The United Nations on Saturday warned that closing Ukrainian ports on the Black Sea could lead to mass migration, starvation and political instability.

With the supply chain being disrupted due to Russia's invasion of Ukraine, a food shortage could affect around 400 million people worldwide that rely on the country's grain production, The New York Times reported. The organization's warning comes as a Russian military offensive is anticipated in eastern and southern Ukraine, threatening the sea ports of Odesa, Chornomorsk, Yuzhny, and Mykolaiv.

David Beasley, executive director of the U.N.'s World Food Program, who recently visited Ukraine to look into ways to deliver food to approximately 1 million Ukrainians, said food allocation depends on access.

"This is where the international community has got to come in and make some very serious decisions about protecting ports for humanitarian purposes and opening up ports for the whole world because the whole world is going to pay a price if we don't get the ports open," he said.

U.N. warns of widespread famine in Ukraine
The United Nations warned that closing Ukrainian ports on the Black Sea could lead to mass migration and starvation as it affects the supply chain used to deliver volumes of food from Ukraine to other... Photo by Anastasia Vlasova/Getty Images

The director also warned that a global food shortage and a spike in food prices would "spell disaster" for poorer nations.

"You will have famine, death and starvation," he told the Times. "You will have the destabilization of several nations and you will have mass migration."

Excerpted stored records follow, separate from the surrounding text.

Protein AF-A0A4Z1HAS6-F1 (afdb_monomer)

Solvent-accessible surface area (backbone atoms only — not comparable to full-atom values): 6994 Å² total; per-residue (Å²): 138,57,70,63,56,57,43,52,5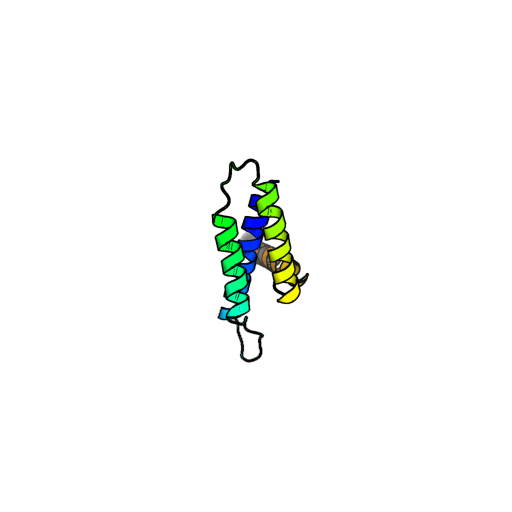6,49,54,50,50,54,49,54,50,51,54,45,49,69,74,68,53,51,96,88,54,88,70,80,50,74,66,58,55,48,51,56,49,50,52,51,54,56,54,69,70,57,54,98,82,44,96,55,39,67,73,58,42,51,60,47,43,54,51,50,51,55,50,22,61,75,71,56,72,60,38,76,62,50,59,50,48,52,47,49,51,53,48,51,54,50,48,51,54,49,53,52,49,51,55,49,49,52,53,52,51,50,53,50,52,57,54,53,60,63,70,76,104

Foldseek 3Di:
DDLLVVLVVLLVLLVVLLVCCVVVVDPPRDHDDPVLVVQSVVLVVQSVVQDPPDPCSVVSSVVSVVSSVVSCVVVVSDDVVSVVVVVVVVVVVVVVVVVVVVVVVVVVVVVVVVVVVVVVD

Structure (mmCIF, N/CA/C/O backbone):
data_AF-A0A4Z1HAS6-F1
#
_entry.id   AF-A0A4Z1HAS6-F1
#
loop_
_atom_site.group_PDB
_atom_site.id
_atom_site.type_symbol
_atom_site.label_atom_id
_atom_site.label_alt_id
_atom_site.label_comp_id
_atom_site.label_asym_id
_atom_site.label_entity_id
_atom_site.label_seq_id
_atom_site.pdbx_PDB_ins_code
_atom_site.Cartn_x
_atom_site.Cartn_y
_atom_site.Cartn_z
_atom_site.occupancy
_atom_site.B_iso_or_equiv
_atom_site.auth_seq_id
_atom_site.auth_comp_id
_atom_site.auth_asym_id
_atom_site.auth_atom_id
_atom_site.pdbx_PDB_model_num
ATOM 1 N N . MET A 1 1 ? -14.693 9.776 7.699 1.00 51.38 1 MET A N 1
ATOM 2 C CA . MET A 1 1 ? -13.715 8.710 7.383 1.00 51.38 1 MET A C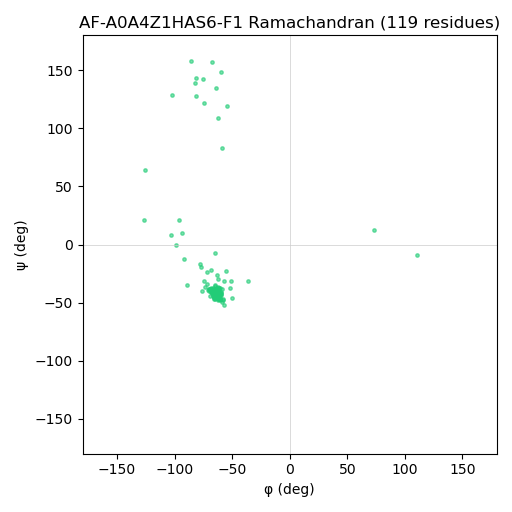A 1
ATOM 3 C C . MET A 1 1 ? -13.106 8.235 8.688 1.00 51.38 1 MET A C 1
ATOM 5 O O . MET A 1 1 ? -12.937 9.064 9.571 1.00 51.38 1 MET A O 1
ATOM 9 N N . SER A 1 2 ? -12.888 6.928 8.856 1.00 72.44 2 SER A N 1
ATOM 10 C CA . SER A 1 2 ? -12.240 6.383 10.058 1.00 72.44 2 SER A CA 1
ATOM 11 C C . SER A 1 2 ? -10.797 6.050 9.710 1.00 72.44 2 SER A C 1
ATOM 13 O O . SER A 1 2 ? -10.574 5.319 8.748 1.00 72.44 2 SER A O 1
ATOM 15 N N . ILE A 1 3 ? -9.852 6.538 10.513 1.00 74.12 3 ILE A N 1
ATOM 16 C CA . ILE A 1 3 ? -8.408 6.313 10.350 1.00 74.12 3 ILE A CA 1
ATOM 17 C C . ILE A 1 3 ? -8.041 4.832 10.195 1.00 74.12 3 ILE A C 1
ATOM 19 O O . ILE A 1 3 ? -7.114 4.485 9.473 1.00 74.12 3 ILE A O 1
ATOM 23 N N . ARG A 1 4 ? -8.812 3.936 10.820 1.00 79.75 4 ARG A N 1
ATOM 24 C CA . ARG A 1 4 ? -8.639 2.489 10.682 1.00 79.75 4 ARG A CA 1
ATOM 25 C C . ARG A 1 4 ? -8.844 2.018 9.250 1.00 79.75 4 ARG A C 1
ATOM 27 O O . ARG A 1 4 ? -8.083 1.182 8.784 1.00 79.75 4 ARG A O 1
ATOM 34 N N . LYS A 1 5 ? -9.880 2.524 8.578 1.00 78.62 5 LYS A N 1
ATOM 35 C CA . LYS A 1 5 ? -10.191 2.136 7.201 1.00 78.62 5 LYS A CA 1
ATOM 36 C C . LYS A 1 5 ? -9.112 2.647 6.249 1.00 78.62 5 LYS A C 1
ATOM 38 O O . LYS A 1 5 ? -8.667 1.903 5.390 1.00 78.62 5 LYS A O 1
ATOM 43 N N . ASP A 1 6 ? -8.647 3.874 6.466 1.00 76.94 6 ASP A N 1
ATOM 44 C CA . ASP A 1 6 ? -7.574 4.455 5.658 1.00 76.94 6 ASP A CA 1
ATOM 45 C C . ASP A 1 6 ? -6.259 3.676 5.846 1.00 76.94 6 ASP A C 1
ATOM 47 O O . ASP A 1 6 ? -5.551 3.398 4.880 1.00 76.94 6 ASP A O 1
ATOM 51 N N . LEU A 1 7 ? -5.950 3.259 7.079 1.00 79.75 7 LEU A N 1
ATOM 52 C CA . LEU A 1 7 ? -4.800 2.405 7.376 1.00 79.75 7 LEU A CA 1
ATOM 53 C C . LEU A 1 7 ? -4.944 0.999 6.766 1.00 79.75 7 LEU A C 1
ATOM 55 O O . LEU A 1 7 ? -3.986 0.497 6.189 1.00 79.75 7 LEU A O 1
ATOM 59 N N . GLU A 1 8 ? -6.127 0.386 6.843 1.00 83.94 8 GLU A N 1
ATOM 60 C CA . GLU A 1 8 ? -6.432 -0.909 6.217 1.00 83.94 8 GLU A CA 1
ATOM 61 C C . GLU A 1 8 ? -6.228 -0.868 4.697 1.00 83.94 8 GLU A C 1
ATOM 63 O O . GLU A 1 8 ? -5.531 -1.719 4.138 1.00 83.94 8 GLU A O 1
ATOM 68 N N . ASP A 1 9 ? -6.789 0.152 4.044 1.00 80.56 9 ASP A N 1
ATOM 69 C CA . ASP A 1 9 ? -6.670 0.363 2.603 1.00 80.56 9 ASP A CA 1
ATOM 70 C C . ASP A 1 9 ? -5.200 0.594 2.207 1.00 80.56 9 ASP A C 1
ATOM 72 O O . ASP A 1 9 ? -4.719 -0.003 1.243 1.00 80.56 9 ASP A O 1
ATOM 76 N N . ASN A 1 10 ? -4.450 1.386 2.984 1.00 79.81 10 ASN A N 1
ATOM 77 C CA . ASN A 1 10 ? -3.025 1.611 2.739 1.00 79.81 10 ASN A CA 1
ATOM 78 C C . ASN A 1 10 ? -2.195 0.325 2.910 1.00 79.81 10 ASN A C 1
ATOM 80 O O . ASN A 1 10 ? -1.398 0.011 2.034 1.00 79.81 10 ASN A O 1
ATOM 84 N N . ILE A 1 11 ? -2.388 -0.454 3.984 1.00 83.88 11 ILE A N 1
ATOM 85 C CA . ILE A 1 11 ? -1.651 -1.719 4.195 1.00 83.88 11 ILE A CA 1
ATOM 86 C C . ILE A 1 11 ? -1.910 -2.689 3.041 1.00 83.88 11 ILE A C 1
ATOM 88 O O . ILE A 1 11 ? -0.990 -3.356 2.563 1.00 83.88 11 ILE A O 1
ATOM 92 N N . LYS A 1 12 ? -3.164 -2.777 2.586 1.00 82.44 12 LYS A N 1
ATOM 93 C CA . LYS A 1 12 ? -3.532 -3.626 1.454 1.00 82.44 12 LYS A CA 1
ATOM 94 C C . LYS A 1 12 ? -2.815 -3.194 0.175 1.00 82.44 12 LYS A C 1
ATOM 96 O O . LYS A 1 12 ? -2.251 -4.043 -0.507 1.00 82.44 12 LYS A O 1
ATOM 101 N N . LEU A 1 13 ? -2.798 -1.894 -0.113 1.00 76.75 13 LEU A N 1
ATOM 102 C CA . LEU A 1 13 ? -2.098 -1.352 -1.276 1.00 76.75 13 LEU A CA 1
ATOM 103 C C . LEU A 1 13 ? -0.607 -1.700 -1.259 1.00 76.75 13 LEU A C 1
ATOM 105 O O . LEU A 1 13 ? -0.089 -2.172 -2.265 1.00 76.75 13 LEU A O 1
ATOM 109 N N . GLU A 1 14 ? 0.072 -1.523 -0.127 1.00 79.19 14 GLU A N 1
ATOM 110 C CA . GLU A 1 14 ? 1.503 -1.836 -0.004 1.00 79.19 14 GLU A CA 1
ATOM 111 C C . GLU A 1 14 ? 1.799 -3.328 -0.242 1.00 79.19 14 GLU A C 1
ATOM 113 O O . GLU A 1 14 ? 2.783 -3.675 -0.898 1.00 79.19 14 GLU A O 1
ATOM 118 N N . LYS A 1 15 ? 0.917 -4.225 0.220 1.00 79.00 15 LYS A N 1
ATOM 119 C CA . LYS A 1 15 ? 1.027 -5.668 -0.052 1.00 79.00 15 LYS A CA 1
ATOM 120 C C . LYS A 1 15 ? 0.835 -5.996 -1.527 1.00 79.00 15 LYS A C 1
ATOM 122 O O . LYS A 1 15 ? 1.623 -6.755 -2.083 1.00 79.00 15 LYS A O 1
ATOM 127 N N . ASP A 1 16 ? -0.177 -5.407 -2.158 1.00 75.19 16 ASP A N 1
ATOM 128 C CA . ASP A 1 16 ? -0.426 -5.596 -3.588 1.00 75.19 16 ASP A CA 1
ATOM 129 C C . ASP A 1 16 ? 0.782 -5.103 -4.415 1.00 75.19 16 ASP A C 1
ATOM 131 O O . ASP A 1 16 ? 1.184 -5.754 -5.380 1.00 75.19 16 ASP A O 1
ATOM 135 N N . TYR A 1 17 ? 1.426 -4.001 -4.004 1.00 73.44 17 TYR A N 1
ATOM 136 C CA . TYR A 1 17 ? 2.667 -3.518 -4.620 1.00 73.44 17 TYR A CA 1
ATOM 137 C C . TYR A 1 17 ? 3.847 -4.468 -4.425 1.00 73.44 17 TYR A C 1
ATOM 139 O O . TYR A 1 17 ? 4.586 -4.711 -5.379 1.00 73.44 17 TYR A O 1
ATOM 147 N N . GLN A 1 18 ? 4.031 -5.018 -3.224 1.00 72.50 18 GLN A N 1
ATOM 148 C CA . GLN A 1 18 ? 5.063 -6.022 -2.973 1.00 72.50 18 GLN A CA 1
ATOM 149 C C . GLN A 1 18 ? 4.877 -7.244 -3.885 1.00 72.50 18 GLN A C 1
ATOM 151 O O . GLN A 1 18 ? 5.830 -7.663 -4.543 1.00 72.50 18 GLN A O 1
ATOM 156 N N . ASP A 1 19 ? 3.652 -7.762 -3.982 1.00 71.94 19 ASP A N 1
ATOM 157 C CA . ASP A 1 19 ? 3.314 -8.890 -4.853 1.00 71.94 19 ASP A CA 1
ATOM 158 C C . ASP A 1 19 ? 3.598 -8.583 -6.332 1.00 71.94 19 ASP A C 1
ATOM 160 O O . ASP A 1 19 ? 4.100 -9.442 -7.061 1.00 71.94 19 ASP A O 1
ATOM 164 N N . LEU A 1 20 ? 3.293 -7.363 -6.788 1.00 68.50 20 LEU A N 1
ATOM 165 C CA . LEU A 1 20 ? 3.595 -6.918 -8.151 1.00 68.50 20 LEU A CA 1
ATOM 166 C C . LEU A 1 20 ? 5.101 -6.826 -8.397 1.00 68.50 20 LEU A C 1
ATOM 168 O O . LEU A 1 20 ? 5.577 -7.328 -9.410 1.00 68.50 20 LEU A O 1
ATOM 172 N N . ILE A 1 21 ? 5.866 -6.240 -7.471 1.00 66.69 21 ILE A N 1
ATOM 173 C CA . ILE A 1 21 ? 7.328 -6.156 -7.587 1.00 66.69 21 ILE A CA 1
ATOM 174 C C . ILE A 1 21 ? 7.930 -7.558 -7.658 1.00 66.69 21 ILE A C 1
ATOM 176 O O . ILE A 1 21 ? 8.806 -7.795 -8.486 1.00 66.69 21 ILE A O 1
ATOM 180 N N . GLU A 1 22 ? 7.466 -8.504 -6.841 1.00 67.56 22 GLU A N 1
ATOM 181 C CA . GLU A 1 22 ? 7.962 -9.882 -6.867 1.00 67.56 22 GLU A CA 1
ATOM 182 C C . GLU A 1 22 ? 7.612 -10.617 -8.171 1.00 67.56 22 GLU A C 1
ATOM 184 O O . GLU A 1 22 ? 8.472 -11.310 -8.721 1.00 67.56 22 GLU A O 1
ATOM 189 N N . LYS A 1 23 ? 6.392 -10.436 -8.699 1.00 64.88 23 LYS A N 1
ATOM 190 C CA . LYS A 1 23 ? 5.915 -11.105 -9.925 1.00 64.88 23 LYS A CA 1
ATOM 191 C C . LYS A 1 23 ? 6.482 -10.507 -11.216 1.00 64.88 23 LYS A C 1
ATOM 193 O O . LYS A 1 23 ? 6.850 -11.263 -12.110 1.00 64.88 23 LYS A O 1
ATOM 198 N N . ASP A 1 24 ? 6.592 -9.181 -11.305 1.00 59.50 24 ASP A N 1
ATOM 199 C CA . ASP A 1 24 ? 7.090 -8.450 -12.485 1.00 59.50 24 ASP A CA 1
ATOM 200 C C . ASP A 1 24 ? 8.597 -8.139 -12.421 1.00 59.50 24 ASP A C 1
ATOM 202 O O . ASP A 1 24 ? 9.121 -7.400 -13.262 1.00 59.50 24 ASP A O 1
ATOM 206 N N . SER A 1 25 ? 9.325 -8.708 -11.450 1.00 54.72 25 SER A N 1
ATOM 207 C CA . SER A 1 25 ? 10.783 -8.590 -11.310 1.00 54.72 25 SER A CA 1
ATOM 208 C C . SER A 1 25 ? 11.525 -9.115 -12.548 1.00 54.72 25 SER A C 1
ATOM 210 O O . SER A 1 25 ? 12.044 -10.234 -12.564 1.00 54.72 25 SER A O 1
ATOM 212 N N . LYS A 1 26 ? 11.651 -8.278 -13.581 1.00 51.53 26 LYS A N 1
ATOM 213 C CA . LYS A 1 26 ? 12.662 -8.443 -14.628 1.00 51.53 26 LYS A CA 1
ATOM 214 C C . LYS A 1 26 ? 14.056 -8.397 -13.981 1.00 51.53 26 LYS A C 1
ATOM 216 O O . LYS A 1 26 ? 14.238 -7.685 -12.987 1.00 51.53 26 LYS A O 1
ATOM 221 N N . PRO A 1 27 ? 15.056 -9.112 -14.524 1.00 42.62 27 PRO A N 1
ATOM 222 C CA . PRO A 1 27 ? 16.431 -8.990 -14.047 1.00 42.62 27 PRO A CA 1
ATOM 223 C C . PRO A 1 27 ? 16.865 -7.514 -14.100 1.00 42.62 27 PRO A C 1
ATOM 225 O O . PRO A 1 27 ? 16.822 -6.896 -15.160 1.00 42.62 27 PRO A O 1
ATOM 228 N N . GLY A 1 28 ? 17.208 -6.940 -12.939 1.00 47.59 28 GLY A N 1
ATOM 229 C CA . GLY A 1 28 ? 17.580 -5.525 -12.782 1.00 47.59 28 GLY A CA 1
ATOM 230 C C . GLY A 1 28 ? 16.577 -4.640 -12.023 1.00 47.59 28 GLY A C 1
ATOM 231 O O . GLY A 1 28 ? 16.925 -3.512 -11.683 1.00 47.59 28 GLY A O 1
ATOM 232 N N . HIS A 1 29 ? 15.370 -5.121 -11.700 1.00 53.66 29 HIS A N 1
ATOM 233 C CA . HIS A 1 29 ? 14.458 -4.409 -10.792 1.00 53.66 29 HIS A CA 1
ATOM 234 C C . HIS A 1 29 ? 14.796 -4.683 -9.316 1.00 53.66 29 HIS A C 1
ATOM 236 O O . HIS A 1 29 ? 15.098 -5.817 -8.940 1.00 53.66 29 HIS A O 1
ATOM 242 N N . ARG A 1 30 ? 14.741 -3.639 -8.470 1.00 60.19 30 ARG A N 1
ATOM 243 C CA . ARG A 1 30 ? 14.974 -3.743 -7.019 1.00 60.19 30 ARG A CA 1
ATOM 244 C C . ARG A 1 30 ? 13.914 -4.658 -6.404 1.00 60.19 30 ARG A C 1
ATOM 246 O O . ARG A 1 30 ? 12.751 -4.280 -6.309 1.00 60.19 30 ARG A O 1
ATOM 253 N N . ARG A 1 31 ? 14.333 -5.851 -5.986 1.00 65.88 31 ARG A N 1
ATOM 254 C CA . ARG A 1 31 ? 13.539 -6.718 -5.113 1.00 65.88 31 ARG A CA 1
ATOM 255 C C . ARG A 1 31 ? 13.591 -6.167 -3.698 1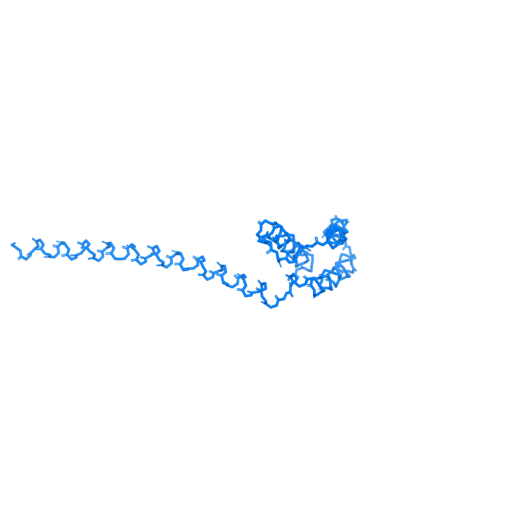.00 65.88 31 ARG A C 1
ATOM 257 O O . ARG A 1 31 ? 14.644 -5.692 -3.272 1.00 65.88 31 ARG A O 1
ATOM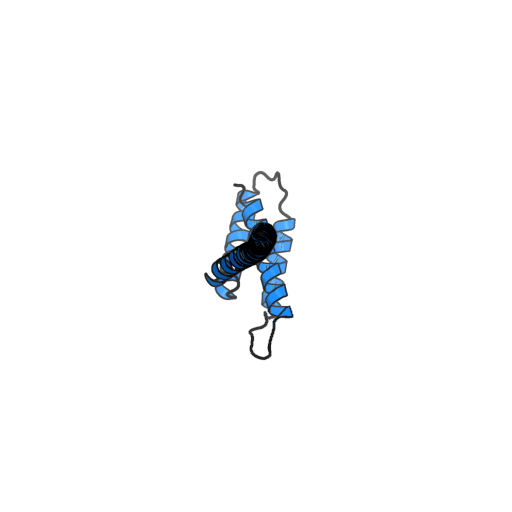 264 N N . LEU A 1 32 ? 12.470 -6.258 -2.990 1.00 68.31 32 LEU A N 1
ATOM 265 C CA . LEU A 1 32 ? 12.460 -5.983 -1.561 1.00 68.31 32 LEU A CA 1
ATOM 266 C C . LEU A 1 32 ? 13.334 -7.022 -0.849 1.00 68.31 32 LEU A C 1
ATOM 268 O O . LEU A 1 32 ? 13.258 -8.219 -1.147 1.00 68.31 32 LEU A O 1
ATOM 272 N N . SER A 1 33 ? 14.177 -6.562 0.067 1.00 76.88 33 SER A N 1
ATOM 273 C CA . SER A 1 33 ? 14.954 -7.418 0.952 1.00 76.88 33 SER A CA 1
ATOM 274 C C . SER A 1 33 ? 14.026 -8.135 1.933 1.00 76.88 33 SER A C 1
ATOM 276 O O . SER A 1 33 ? 12.924 -7.675 2.233 1.00 76.88 33 SER A O 1
ATOM 278 N N . GLU A 1 34 ? 14.474 -9.264 2.476 1.00 78.88 34 GLU A N 1
ATOM 279 C CA . GLU A 1 34 ? 13.701 -10.015 3.475 1.00 78.88 34 GLU A CA 1
ATOM 280 C C . GLU A 1 34 ? 13.352 -9.164 4.709 1.00 78.88 34 GLU A C 1
ATOM 282 O O . GLU A 1 34 ? 12.285 -9.326 5.299 1.00 78.88 34 GLU A O 1
ATOM 287 N N . GLU A 1 35 ? 14.209 -8.205 5.067 1.00 78.81 35 GLU A N 1
ATOM 288 C CA . GLU A 1 35 ? 13.957 -7.265 6.160 1.00 78.81 35 GLU A CA 1
ATOM 289 C C . GLU A 1 35 ? 12.843 -6.263 5.818 1.00 78.81 35 GLU A C 1
ATOM 291 O O . GLU A 1 35 ? 11.965 -6.000 6.641 1.00 78.81 35 GLU A O 1
ATOM 296 N N . GLU A 1 36 ? 12.814 -5.763 4.579 1.00 76.50 36 GLU A N 1
ATOM 297 C CA . GLU A 1 36 ? 11.778 -4.843 4.100 1.00 76.50 36 GLU A CA 1
ATOM 298 C C . GLU A 1 36 ? 10.398 -5.519 4.116 1.00 76.50 36 GLU A C 1
ATOM 300 O O . GLU A 1 36 ? 9.433 -4.944 4.626 1.00 76.50 36 GLU A O 1
ATOM 305 N N . LYS A 1 37 ? 10.322 -6.777 3.661 1.00 78.88 37 LYS A N 1
ATOM 306 C CA . LYS A 1 37 ? 9.094 -7.593 3.706 1.00 78.88 37 LYS A CA 1
ATOM 307 C C . LYS A 1 37 ? 8.638 -7.868 5.138 1.00 78.88 37 LYS A C 1
ATOM 309 O O . LYS A 1 37 ? 7.444 -7.844 5.442 1.00 78.88 37 LYS A O 1
ATOM 314 N N . LYS A 1 38 ? 9.592 -8.131 6.035 1.00 84.50 38 LYS A N 1
ATOM 315 C CA . LYS A 1 38 ? 9.312 -8.391 7.449 1.00 84.50 38 LYS A CA 1
ATOM 316 C C . LYS A 1 38 ? 8.711 -7.163 8.132 1.00 84.50 38 LYS A C 1
ATOM 318 O O . LYS A 1 38 ? 7.761 -7.316 8.894 1.00 84.50 38 LYS A O 1
ATOM 323 N N . ASN A 1 39 ? 9.195 -5.962 7.819 1.00 84.19 39 ASN A N 1
ATOM 324 C CA . ASN A 1 39 ? 8.670 -4.718 8.388 1.00 84.19 39 ASN A CA 1
ATOM 325 C C . ASN A 1 39 ? 7.203 -4.466 8.010 1.00 84.19 39 ASN A C 1
ATOM 327 O O . ASN A 1 39 ? 6.399 -4.166 8.892 1.00 84.19 39 ASN A O 1
ATOM 331 N N . LEU A 1 40 ? 6.821 -4.660 6.742 1.00 82.69 40 LEU A N 1
ATOM 332 C CA . LEU A 1 40 ? 5.419 -4.520 6.328 1.00 82.69 40 LEU A CA 1
ATOM 333 C C . LEU A 1 40 ? 4.515 -5.550 7.024 1.00 82.69 40 LEU A C 1
ATOM 335 O O . LEU A 1 40 ? 3.405 -5.229 7.455 1.00 82.69 40 LEU A O 1
ATOM 339 N N . LYS A 1 41 ? 5.009 -6.783 7.193 1.00 85.75 41 LYS A N 1
ATOM 340 C CA . LYS A 1 41 ? 4.297 -7.834 7.929 1.00 85.75 41 LYS A CA 1
ATOM 341 C C . LYS A 1 41 ? 4.076 -7.462 9.399 1.00 85.75 41 LYS A C 1
ATOM 343 O O . LYS A 1 41 ? 2.981 -7.686 9.902 1.00 85.75 41 LYS A O 1
ATOM 348 N N . ILE A 1 42 ? 5.069 -6.862 10.058 1.00 89.38 42 ILE A N 1
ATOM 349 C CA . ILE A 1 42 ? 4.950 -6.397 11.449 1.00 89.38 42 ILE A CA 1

In another interview with NPR published Thursday, Beasley said that "people will not leave their home if they have food and some degree of peace," adding that if people don't have those two things, then "they're going to find that place where they can feed their family."

The U.N. World Food Program relies on wheat coming from Ukraine since it was the largest food provider by volume to the organization last year, according to NPR.

A funding issue is another challenge that the U.N. is facing as it struggles to meet demands for food supplies. The organization's operating costs of its food program increased by $71 million a month, Beasley told the Times.

"That means we will be feeding four to five million people less a year because of the cost increase alone," he said.

The impact of the war has already begun taking effect on the world, with the U.N. announcing that it's reducing food amounts to northwestern Syria starting next month due to limited funding and rising food prices, Al Jazeera reported.

The director also claimed that he had informed the Kremlin of the U.N.'s concerns about Ukraine's food insecurity, but that the Kremlin had not responded to any of them, according to the Times. "We have made no headway whatsoever," he said.

Food insecurity was already a challenge long before the war as it was fueled by other external factors, but according to Beasley, Russia's invasion has further exacerbated the issue.

"Before the Ukrainian war, we were already seeing a spike in fuel costs, food costs, shipping costs. And just when you think it couldn't get any worse, boom, Afghanistan, and then boom, Ukraine. So now we are already cutting dozens of millions of people down to half rations, like, for example, Yemen. Imagine telling your child, I can only feed you half of what you need this month," he told NPR.

Newsweek reached out to the U.N. World Food Program for comment.